Saturday, December 12, 2009

Following the Miño - the Ribeiro wines

Ribeiro (Ourense province), the oldest appellation in Galicia, in medieval times, under the reign of King García I, saw its wines, the potent tostados, exported from the court of Ribadavia to almost the whole of Europe. Ribadavia’s thriving Jewish community became rich thanks to the pre-Inquisition wine commerce. In the 16th century Ribeiro wine was revered throughout Europe and even shipped to America. Cervantes described Ribadavia as Spain’s “Mother of Wine”. But in the 18th century the vineyards suffered a sharp decline as foreign wine merchants moved on to Porto. Then in the 19th century a vine plague devastated the Ribeiro wine industry.

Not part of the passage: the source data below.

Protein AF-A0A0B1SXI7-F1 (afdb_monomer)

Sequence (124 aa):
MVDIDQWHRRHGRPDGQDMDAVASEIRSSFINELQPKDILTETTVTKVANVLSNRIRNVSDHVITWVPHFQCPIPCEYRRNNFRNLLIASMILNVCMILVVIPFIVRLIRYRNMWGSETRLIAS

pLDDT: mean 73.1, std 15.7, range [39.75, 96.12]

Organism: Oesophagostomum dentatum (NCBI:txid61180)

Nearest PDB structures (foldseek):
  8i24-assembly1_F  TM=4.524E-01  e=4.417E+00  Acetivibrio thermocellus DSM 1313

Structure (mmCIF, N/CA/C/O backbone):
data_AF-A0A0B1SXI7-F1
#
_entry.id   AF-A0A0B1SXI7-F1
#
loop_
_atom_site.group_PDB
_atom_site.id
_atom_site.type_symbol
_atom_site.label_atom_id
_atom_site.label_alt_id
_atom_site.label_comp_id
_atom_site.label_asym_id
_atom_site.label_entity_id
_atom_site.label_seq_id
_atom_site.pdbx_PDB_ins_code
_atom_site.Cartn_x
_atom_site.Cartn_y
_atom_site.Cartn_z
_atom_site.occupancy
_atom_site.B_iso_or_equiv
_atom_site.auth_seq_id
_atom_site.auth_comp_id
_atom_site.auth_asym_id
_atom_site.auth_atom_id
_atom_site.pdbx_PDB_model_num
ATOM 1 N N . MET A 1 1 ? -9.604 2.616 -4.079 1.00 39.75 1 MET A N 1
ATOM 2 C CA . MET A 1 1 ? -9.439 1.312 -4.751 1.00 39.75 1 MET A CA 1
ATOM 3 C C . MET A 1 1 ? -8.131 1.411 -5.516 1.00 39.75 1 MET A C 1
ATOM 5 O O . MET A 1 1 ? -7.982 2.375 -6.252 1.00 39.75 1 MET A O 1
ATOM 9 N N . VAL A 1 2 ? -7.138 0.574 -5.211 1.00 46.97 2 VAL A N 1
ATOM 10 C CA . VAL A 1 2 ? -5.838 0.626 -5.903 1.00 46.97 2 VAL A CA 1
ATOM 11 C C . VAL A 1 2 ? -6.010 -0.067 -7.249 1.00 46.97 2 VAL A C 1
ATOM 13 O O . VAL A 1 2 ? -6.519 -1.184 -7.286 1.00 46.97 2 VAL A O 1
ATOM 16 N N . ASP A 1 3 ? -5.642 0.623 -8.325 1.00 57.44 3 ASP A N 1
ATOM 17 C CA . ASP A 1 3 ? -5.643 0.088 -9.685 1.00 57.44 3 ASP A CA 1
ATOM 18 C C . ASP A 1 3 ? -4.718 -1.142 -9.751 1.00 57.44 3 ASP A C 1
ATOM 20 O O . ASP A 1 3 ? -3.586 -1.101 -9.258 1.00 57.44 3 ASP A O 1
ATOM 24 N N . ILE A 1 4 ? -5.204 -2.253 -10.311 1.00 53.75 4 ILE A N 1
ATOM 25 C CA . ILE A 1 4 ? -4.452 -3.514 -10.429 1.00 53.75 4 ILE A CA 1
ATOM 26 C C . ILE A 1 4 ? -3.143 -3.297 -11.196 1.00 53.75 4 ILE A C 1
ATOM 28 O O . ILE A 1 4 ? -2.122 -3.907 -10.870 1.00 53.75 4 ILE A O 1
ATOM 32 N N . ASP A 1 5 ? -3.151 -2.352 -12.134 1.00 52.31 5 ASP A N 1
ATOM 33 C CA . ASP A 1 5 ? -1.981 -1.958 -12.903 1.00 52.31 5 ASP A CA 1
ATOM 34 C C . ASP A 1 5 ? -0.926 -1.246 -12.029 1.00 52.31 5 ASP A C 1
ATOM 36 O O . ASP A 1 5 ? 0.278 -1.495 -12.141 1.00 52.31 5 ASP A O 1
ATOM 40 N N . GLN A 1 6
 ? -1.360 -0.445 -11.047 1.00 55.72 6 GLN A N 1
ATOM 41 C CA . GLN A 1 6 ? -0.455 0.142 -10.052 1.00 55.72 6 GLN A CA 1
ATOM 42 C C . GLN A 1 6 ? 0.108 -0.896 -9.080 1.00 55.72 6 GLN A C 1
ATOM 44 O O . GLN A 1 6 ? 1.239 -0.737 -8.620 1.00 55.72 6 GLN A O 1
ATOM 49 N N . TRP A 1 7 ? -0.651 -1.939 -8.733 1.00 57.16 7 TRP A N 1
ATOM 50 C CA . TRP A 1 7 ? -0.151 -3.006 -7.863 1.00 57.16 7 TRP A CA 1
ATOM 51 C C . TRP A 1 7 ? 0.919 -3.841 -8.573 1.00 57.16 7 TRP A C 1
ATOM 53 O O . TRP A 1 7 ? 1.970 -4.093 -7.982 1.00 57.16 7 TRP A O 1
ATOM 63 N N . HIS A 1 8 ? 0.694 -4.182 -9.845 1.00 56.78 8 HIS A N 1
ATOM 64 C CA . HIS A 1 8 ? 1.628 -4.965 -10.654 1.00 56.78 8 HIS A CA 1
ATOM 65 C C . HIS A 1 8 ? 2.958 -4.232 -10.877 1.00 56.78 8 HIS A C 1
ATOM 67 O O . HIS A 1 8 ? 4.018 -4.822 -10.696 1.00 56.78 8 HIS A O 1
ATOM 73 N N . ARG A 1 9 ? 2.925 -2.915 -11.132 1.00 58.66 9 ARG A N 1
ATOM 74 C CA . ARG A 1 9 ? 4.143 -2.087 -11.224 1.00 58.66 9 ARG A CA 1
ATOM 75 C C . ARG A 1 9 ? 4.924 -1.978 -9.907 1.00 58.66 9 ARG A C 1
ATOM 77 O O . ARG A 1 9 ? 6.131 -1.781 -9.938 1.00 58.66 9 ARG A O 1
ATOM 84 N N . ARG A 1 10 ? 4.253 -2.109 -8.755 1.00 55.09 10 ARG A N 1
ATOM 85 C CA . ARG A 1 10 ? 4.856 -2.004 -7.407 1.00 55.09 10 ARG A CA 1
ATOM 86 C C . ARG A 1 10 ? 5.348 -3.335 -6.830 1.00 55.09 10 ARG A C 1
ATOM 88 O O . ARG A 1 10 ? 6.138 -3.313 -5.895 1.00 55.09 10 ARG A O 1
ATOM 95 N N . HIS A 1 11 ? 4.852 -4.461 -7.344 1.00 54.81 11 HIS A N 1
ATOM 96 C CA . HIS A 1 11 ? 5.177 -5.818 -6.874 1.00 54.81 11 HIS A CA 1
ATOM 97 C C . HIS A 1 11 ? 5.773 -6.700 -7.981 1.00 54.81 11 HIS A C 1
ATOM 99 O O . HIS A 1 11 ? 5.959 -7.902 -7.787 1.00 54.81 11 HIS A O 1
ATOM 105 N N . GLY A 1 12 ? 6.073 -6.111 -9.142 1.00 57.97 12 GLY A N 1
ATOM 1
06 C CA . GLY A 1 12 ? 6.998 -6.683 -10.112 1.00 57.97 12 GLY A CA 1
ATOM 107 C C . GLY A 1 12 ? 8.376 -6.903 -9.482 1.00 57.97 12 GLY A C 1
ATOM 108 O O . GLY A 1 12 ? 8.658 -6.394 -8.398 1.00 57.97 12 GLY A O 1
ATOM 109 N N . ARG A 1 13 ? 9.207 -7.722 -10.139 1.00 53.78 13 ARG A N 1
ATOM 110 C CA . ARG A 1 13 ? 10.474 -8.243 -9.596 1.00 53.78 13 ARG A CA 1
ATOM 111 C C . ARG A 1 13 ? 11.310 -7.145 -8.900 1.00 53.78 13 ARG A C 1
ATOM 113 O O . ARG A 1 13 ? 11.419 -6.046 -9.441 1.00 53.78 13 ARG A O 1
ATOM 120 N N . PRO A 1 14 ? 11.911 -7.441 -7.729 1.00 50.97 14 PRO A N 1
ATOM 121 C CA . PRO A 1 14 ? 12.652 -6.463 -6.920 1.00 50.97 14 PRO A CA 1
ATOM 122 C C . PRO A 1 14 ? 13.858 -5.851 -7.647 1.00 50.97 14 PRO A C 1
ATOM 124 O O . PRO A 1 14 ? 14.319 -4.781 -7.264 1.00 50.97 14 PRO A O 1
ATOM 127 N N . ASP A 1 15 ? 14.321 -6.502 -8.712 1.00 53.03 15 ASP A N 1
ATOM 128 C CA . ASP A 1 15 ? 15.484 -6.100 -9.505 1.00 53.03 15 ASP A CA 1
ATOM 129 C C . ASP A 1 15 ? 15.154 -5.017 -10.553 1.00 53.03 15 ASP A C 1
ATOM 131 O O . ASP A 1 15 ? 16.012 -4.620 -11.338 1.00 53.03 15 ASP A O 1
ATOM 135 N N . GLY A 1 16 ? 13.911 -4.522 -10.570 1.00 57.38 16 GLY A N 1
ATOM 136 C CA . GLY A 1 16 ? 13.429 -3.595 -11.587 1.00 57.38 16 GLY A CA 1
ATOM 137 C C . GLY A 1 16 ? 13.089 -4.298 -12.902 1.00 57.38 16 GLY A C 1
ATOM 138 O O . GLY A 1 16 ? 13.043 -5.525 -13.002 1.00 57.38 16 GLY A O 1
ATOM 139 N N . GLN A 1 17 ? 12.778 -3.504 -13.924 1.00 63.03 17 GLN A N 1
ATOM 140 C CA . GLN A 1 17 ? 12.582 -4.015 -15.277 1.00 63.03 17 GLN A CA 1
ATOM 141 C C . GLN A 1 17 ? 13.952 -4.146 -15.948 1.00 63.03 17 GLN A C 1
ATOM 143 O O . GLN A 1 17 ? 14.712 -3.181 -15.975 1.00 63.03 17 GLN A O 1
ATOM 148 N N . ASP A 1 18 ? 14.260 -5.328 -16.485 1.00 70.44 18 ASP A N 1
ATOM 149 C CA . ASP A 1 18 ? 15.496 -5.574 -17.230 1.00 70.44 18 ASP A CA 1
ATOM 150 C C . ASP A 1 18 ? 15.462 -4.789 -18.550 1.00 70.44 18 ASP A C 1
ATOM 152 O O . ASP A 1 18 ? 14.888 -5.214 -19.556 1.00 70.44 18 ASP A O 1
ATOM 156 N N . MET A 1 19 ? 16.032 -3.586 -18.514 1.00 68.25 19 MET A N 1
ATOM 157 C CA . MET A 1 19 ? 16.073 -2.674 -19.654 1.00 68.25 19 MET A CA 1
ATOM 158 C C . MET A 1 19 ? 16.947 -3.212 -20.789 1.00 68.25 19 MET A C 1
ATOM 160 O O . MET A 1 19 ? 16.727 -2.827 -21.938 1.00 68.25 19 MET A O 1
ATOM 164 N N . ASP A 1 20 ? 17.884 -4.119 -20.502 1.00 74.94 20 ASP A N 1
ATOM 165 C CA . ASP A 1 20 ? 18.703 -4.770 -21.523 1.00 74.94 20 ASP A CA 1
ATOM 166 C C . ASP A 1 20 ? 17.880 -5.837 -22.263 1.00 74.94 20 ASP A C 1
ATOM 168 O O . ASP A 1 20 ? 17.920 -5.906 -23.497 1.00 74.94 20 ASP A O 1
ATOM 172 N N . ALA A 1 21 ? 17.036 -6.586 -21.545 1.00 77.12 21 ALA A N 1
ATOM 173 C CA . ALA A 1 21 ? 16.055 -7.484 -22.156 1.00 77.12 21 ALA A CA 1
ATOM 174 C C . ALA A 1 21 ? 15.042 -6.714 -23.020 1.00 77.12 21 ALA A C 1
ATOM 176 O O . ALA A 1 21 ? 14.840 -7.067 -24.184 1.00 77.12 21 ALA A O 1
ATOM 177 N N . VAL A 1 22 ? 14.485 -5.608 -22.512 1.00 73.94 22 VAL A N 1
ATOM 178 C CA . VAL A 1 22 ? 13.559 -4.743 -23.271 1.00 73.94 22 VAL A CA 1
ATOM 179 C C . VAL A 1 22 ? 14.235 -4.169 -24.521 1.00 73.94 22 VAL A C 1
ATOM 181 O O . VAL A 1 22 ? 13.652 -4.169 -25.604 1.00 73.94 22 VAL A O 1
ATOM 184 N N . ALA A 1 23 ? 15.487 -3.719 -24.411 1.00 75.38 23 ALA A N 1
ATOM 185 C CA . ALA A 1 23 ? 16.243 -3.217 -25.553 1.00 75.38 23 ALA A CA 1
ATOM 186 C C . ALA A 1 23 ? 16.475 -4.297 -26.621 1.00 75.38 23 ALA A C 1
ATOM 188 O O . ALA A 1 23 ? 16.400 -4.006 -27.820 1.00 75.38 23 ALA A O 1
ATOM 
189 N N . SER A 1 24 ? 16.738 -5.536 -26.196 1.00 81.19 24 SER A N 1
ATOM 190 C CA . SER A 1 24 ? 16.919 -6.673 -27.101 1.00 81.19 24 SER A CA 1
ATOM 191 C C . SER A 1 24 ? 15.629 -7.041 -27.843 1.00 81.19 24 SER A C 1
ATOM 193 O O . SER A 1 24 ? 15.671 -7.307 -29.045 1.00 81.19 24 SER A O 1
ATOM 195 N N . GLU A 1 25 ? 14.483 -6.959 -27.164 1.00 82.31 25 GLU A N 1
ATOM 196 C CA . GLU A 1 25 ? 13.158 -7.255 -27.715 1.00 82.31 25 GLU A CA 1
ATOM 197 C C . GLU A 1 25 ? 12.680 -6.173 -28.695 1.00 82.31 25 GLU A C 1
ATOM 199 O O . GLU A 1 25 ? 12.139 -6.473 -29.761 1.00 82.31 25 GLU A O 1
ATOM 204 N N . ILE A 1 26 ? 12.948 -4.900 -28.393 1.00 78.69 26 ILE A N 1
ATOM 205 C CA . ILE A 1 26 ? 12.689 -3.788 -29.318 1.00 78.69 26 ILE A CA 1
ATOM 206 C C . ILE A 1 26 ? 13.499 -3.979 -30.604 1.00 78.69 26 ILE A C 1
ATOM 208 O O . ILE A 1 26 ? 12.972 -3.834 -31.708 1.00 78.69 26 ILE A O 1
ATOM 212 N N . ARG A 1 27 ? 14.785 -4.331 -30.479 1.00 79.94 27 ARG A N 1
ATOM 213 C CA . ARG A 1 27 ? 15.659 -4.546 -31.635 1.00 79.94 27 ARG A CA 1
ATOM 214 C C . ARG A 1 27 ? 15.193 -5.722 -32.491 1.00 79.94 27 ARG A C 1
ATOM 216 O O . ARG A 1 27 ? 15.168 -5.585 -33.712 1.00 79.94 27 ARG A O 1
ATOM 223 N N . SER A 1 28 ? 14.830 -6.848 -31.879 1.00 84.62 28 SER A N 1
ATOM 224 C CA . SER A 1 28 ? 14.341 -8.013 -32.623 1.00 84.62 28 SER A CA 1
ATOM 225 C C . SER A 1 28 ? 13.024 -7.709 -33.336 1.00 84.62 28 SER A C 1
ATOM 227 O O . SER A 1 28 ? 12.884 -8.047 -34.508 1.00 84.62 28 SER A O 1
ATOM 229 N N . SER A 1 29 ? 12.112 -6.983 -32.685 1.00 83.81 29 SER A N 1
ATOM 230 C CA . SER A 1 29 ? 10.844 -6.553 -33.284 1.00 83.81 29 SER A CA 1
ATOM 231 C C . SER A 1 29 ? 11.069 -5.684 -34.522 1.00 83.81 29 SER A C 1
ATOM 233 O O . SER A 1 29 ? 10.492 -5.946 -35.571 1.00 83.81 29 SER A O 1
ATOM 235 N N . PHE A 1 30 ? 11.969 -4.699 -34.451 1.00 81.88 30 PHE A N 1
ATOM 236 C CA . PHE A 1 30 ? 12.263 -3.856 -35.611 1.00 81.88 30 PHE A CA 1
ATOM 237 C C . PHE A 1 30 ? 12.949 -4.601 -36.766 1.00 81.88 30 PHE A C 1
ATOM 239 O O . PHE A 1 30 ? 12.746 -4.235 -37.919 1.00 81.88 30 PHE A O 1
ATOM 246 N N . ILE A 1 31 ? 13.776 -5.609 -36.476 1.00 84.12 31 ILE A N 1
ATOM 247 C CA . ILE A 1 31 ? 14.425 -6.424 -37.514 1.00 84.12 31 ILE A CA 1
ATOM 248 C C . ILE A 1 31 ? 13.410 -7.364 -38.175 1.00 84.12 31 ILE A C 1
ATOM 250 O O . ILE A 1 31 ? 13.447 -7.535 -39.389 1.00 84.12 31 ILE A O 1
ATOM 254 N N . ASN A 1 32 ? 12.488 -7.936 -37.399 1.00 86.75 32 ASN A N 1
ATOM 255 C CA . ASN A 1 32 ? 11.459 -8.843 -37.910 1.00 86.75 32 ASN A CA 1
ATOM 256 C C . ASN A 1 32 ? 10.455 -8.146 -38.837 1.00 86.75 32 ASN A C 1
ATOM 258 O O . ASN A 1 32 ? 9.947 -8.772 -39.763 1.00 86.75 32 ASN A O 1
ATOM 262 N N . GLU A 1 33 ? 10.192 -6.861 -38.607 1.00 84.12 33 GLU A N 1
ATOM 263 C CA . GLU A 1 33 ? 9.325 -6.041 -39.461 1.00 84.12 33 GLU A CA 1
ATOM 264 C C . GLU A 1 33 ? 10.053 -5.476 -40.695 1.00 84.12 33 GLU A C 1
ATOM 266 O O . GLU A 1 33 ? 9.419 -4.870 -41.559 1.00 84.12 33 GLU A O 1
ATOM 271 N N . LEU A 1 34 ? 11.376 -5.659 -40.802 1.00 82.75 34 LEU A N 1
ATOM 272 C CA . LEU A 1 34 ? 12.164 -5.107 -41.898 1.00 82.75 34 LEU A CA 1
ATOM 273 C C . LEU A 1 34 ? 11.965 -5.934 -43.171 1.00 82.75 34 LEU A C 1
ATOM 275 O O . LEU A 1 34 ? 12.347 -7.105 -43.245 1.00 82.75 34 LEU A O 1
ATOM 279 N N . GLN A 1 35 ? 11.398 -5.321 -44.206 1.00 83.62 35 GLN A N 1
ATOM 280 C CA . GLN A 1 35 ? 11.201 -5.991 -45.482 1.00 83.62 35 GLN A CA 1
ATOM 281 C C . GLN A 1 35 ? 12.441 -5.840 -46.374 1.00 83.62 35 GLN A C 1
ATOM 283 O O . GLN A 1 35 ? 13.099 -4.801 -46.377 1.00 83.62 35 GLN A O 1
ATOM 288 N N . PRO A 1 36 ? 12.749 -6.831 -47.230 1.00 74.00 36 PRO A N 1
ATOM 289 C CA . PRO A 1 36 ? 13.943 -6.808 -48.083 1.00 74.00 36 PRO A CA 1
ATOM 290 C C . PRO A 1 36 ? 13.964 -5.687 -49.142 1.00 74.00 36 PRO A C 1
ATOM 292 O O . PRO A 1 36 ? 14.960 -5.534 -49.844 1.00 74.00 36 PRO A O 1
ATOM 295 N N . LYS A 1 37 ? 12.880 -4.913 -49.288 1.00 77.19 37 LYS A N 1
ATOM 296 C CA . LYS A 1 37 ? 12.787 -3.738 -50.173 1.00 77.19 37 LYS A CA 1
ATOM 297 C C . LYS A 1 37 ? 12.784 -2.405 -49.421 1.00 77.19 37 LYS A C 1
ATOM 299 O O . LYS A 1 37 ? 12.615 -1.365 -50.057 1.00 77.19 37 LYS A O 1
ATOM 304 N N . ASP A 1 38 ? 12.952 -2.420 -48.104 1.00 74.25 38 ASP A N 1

The vineyards here are situated in the deep green hills that slope down to four rivers that irrigate this pastoral land. (Ribeiro in the Gallego language meaning “River Bank”).
At his Viña Mein estate in Leiro, ex-attorney Javier Alén has been a pioneer in the renaissance of Ribeiro wines, returning to its native grapes, and bringing the Treixadura, called the “queen of all white grapes”, on to the world’s stage. Adjacent to the winery, the owners have created a cozy and charming 8-room B&B from the original stone farmstead, which makes a delightful retreat for oenophiles. Viña Mein also owns a strikingly avant-garde, boutique hotel, a member of the prestigious Rusticae group, in the hamlet of San Clodio, adjacent to the Monastery.

Other noteworthy wine estates to include on your Ribeiro itinerary: The Coto do Gomariz and Casal de Armán, an 18th century winery with atmospheric 8-room hotel and delightful bistro with heavenly views.